START INFORMATION GIVEN

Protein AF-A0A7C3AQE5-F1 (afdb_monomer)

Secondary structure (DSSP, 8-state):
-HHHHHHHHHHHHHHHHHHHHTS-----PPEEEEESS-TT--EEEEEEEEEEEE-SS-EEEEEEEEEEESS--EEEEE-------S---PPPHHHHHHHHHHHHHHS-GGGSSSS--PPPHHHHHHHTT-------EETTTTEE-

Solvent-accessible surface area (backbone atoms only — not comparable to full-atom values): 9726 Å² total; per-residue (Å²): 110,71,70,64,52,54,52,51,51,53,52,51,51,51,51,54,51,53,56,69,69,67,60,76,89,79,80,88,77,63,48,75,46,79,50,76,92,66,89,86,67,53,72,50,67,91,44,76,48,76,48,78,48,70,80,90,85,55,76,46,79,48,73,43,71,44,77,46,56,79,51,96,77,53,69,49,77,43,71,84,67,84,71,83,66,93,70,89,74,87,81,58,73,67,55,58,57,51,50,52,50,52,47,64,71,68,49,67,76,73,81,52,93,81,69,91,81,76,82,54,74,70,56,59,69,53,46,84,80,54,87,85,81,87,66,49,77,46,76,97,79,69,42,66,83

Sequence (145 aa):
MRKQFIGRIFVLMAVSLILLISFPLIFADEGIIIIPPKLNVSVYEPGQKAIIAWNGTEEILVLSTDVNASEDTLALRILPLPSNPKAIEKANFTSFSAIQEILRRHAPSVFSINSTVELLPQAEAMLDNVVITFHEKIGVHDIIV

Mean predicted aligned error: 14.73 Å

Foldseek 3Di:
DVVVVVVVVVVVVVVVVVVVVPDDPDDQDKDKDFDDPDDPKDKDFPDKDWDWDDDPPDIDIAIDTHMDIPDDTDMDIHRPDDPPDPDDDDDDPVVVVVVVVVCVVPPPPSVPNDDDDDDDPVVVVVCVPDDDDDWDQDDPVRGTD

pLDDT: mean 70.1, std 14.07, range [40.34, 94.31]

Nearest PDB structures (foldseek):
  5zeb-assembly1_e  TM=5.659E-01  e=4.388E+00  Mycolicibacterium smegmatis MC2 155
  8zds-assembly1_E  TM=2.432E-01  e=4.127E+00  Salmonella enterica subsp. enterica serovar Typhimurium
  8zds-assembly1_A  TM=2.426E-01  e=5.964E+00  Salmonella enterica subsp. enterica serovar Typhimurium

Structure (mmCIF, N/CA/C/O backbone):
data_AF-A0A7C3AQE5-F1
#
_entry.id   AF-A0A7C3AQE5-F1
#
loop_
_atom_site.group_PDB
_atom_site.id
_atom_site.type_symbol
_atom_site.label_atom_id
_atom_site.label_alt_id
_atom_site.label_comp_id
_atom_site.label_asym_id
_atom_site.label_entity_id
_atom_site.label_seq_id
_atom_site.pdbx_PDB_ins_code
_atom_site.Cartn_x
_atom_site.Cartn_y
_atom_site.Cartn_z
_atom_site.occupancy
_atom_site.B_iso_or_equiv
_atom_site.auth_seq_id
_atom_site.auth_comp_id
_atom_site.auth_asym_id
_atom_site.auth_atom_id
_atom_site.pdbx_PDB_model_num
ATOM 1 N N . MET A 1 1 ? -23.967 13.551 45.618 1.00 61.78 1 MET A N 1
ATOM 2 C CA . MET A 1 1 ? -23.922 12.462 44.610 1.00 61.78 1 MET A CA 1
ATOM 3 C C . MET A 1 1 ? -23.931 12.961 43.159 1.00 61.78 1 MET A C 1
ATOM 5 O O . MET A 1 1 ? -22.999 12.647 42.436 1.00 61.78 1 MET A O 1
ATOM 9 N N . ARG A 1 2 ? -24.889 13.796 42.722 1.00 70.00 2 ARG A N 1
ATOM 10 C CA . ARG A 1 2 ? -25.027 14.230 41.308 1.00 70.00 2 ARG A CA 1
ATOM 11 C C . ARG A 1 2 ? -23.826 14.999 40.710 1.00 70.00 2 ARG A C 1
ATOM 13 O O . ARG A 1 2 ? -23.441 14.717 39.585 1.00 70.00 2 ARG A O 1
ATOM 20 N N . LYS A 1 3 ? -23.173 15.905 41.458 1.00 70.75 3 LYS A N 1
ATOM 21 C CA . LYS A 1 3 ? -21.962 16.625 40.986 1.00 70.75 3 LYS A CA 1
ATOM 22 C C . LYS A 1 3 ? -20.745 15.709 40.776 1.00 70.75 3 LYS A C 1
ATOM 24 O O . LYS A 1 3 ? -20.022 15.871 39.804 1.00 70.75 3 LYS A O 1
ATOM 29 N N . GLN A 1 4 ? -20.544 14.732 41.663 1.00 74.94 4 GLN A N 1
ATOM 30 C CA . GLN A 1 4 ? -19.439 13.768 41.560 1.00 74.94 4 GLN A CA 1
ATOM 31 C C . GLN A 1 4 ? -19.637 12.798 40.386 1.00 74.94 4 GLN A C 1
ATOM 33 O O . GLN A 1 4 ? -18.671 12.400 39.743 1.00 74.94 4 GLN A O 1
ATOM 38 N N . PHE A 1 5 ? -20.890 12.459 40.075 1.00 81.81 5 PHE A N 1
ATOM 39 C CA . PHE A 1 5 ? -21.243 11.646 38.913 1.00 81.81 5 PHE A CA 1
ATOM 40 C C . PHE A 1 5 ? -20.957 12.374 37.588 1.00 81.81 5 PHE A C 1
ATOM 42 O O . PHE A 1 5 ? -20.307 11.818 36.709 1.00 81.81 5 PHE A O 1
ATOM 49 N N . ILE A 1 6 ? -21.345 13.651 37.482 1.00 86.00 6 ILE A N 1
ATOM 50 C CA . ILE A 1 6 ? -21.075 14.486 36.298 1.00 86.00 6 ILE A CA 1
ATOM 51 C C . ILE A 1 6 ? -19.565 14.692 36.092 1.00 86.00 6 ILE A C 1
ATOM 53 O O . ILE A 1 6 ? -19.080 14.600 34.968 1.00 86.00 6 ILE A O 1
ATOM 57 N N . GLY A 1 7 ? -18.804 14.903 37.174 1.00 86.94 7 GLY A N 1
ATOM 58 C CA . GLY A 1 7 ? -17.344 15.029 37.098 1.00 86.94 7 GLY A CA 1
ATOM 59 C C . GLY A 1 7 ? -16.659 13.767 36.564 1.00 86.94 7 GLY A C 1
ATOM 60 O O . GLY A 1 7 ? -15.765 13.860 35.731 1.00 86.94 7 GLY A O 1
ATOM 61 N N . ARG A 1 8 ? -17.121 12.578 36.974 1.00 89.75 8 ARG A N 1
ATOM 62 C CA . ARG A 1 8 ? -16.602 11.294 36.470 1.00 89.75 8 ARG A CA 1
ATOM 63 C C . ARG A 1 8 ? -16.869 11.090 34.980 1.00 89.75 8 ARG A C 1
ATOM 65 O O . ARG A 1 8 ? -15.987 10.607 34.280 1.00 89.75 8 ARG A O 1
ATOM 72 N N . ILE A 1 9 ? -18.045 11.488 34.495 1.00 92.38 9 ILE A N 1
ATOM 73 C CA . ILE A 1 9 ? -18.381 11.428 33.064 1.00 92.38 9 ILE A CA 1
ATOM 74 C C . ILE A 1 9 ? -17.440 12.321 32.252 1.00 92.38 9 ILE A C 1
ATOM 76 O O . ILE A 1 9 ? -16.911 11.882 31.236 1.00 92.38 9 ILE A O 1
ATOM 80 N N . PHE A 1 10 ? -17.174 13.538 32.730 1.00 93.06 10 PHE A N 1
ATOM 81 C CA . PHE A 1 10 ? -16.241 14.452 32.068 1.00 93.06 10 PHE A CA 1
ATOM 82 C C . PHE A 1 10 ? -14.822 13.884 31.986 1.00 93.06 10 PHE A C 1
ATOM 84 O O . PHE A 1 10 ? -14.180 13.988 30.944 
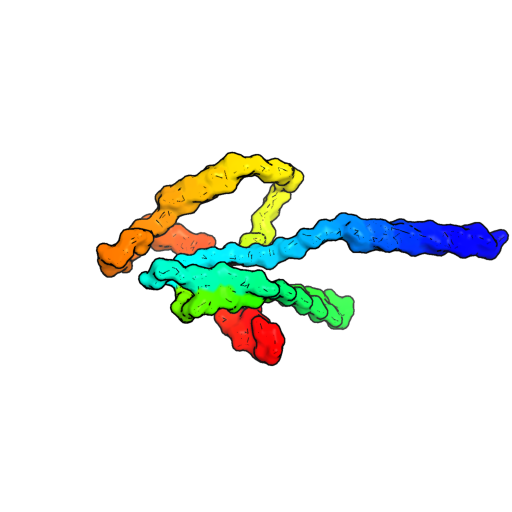1.00 93.06 10 PHE A O 1
ATOM 91 N N . VAL A 1 11 ? -14.348 13.242 33.058 1.00 94.06 11 VAL A N 1
ATOM 92 C CA . VAL A 1 11 ? -13.033 12.586 33.072 1.00 94.06 11 VAL A CA 1
ATOM 93 C C . VAL A 1 11 ? -12.990 11.419 32.083 1.00 94.06 11 VAL A C 1
ATOM 95 O O . VAL A 1 11 ? -12.032 11.307 31.327 1.00 94.06 11 VAL A O 1
ATOM 98 N N . LEU A 1 12 ? -14.031 10.583 32.032 1.00 94.31 12 LEU A N 1
ATOM 99 C CA . LEU A 1 12 ? -14.101 9.465 31.085 1.00 94.31 12 LEU A CA 1
ATOM 100 C C . LEU A 1 12 ? -14.147 9.9
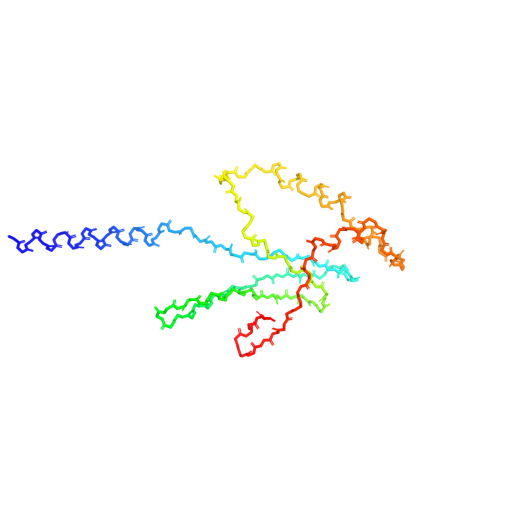40 29.627 1.00 94.31 12 LEU A C 1
ATOM 102 O O . LEU A 1 12 ? -13.438 9.387 28.789 1.00 94.31 12 LEU A O 1
ATOM 106 N N . MET A 1 13 ? -14.916 10.992 29.329 1.00 93.19 13 MET A N 1
ATOM 107 C CA . MET A 1 13 ? -14.919 11.617 28.002 1.00 93.19 13 MET A CA 1
ATOM 108 C C . MET A 1 13 ? -13.544 12.177 27.636 1.00 93.19 13 MET A C 1
ATOM 110 O O . MET A 1 13 ? -13.083 11.962 26.519 1.00 93.19 13 MET A O 1
ATOM 114 N N . ALA A 1 14 ? -12.872 12.858 28.568 1.00 93.81 14 ALA A N 1
ATOM 115 C CA . ALA A 1 14 ? -11.539 13.402 28.328 1.00 93.81 14 ALA A CA 1
ATOM 116 C C . ALA A 1 14 ? -10.514 12.290 28.053 1.00 93.81 14 ALA A C 1
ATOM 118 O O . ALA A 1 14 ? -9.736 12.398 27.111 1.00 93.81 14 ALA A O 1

END INFORMATION GIVEN

### WHAT TO WORK ON
Once you have checked each line above for the string "serovar", state how many lines contain it and add nothing more.

### EXERCISE RESULT
2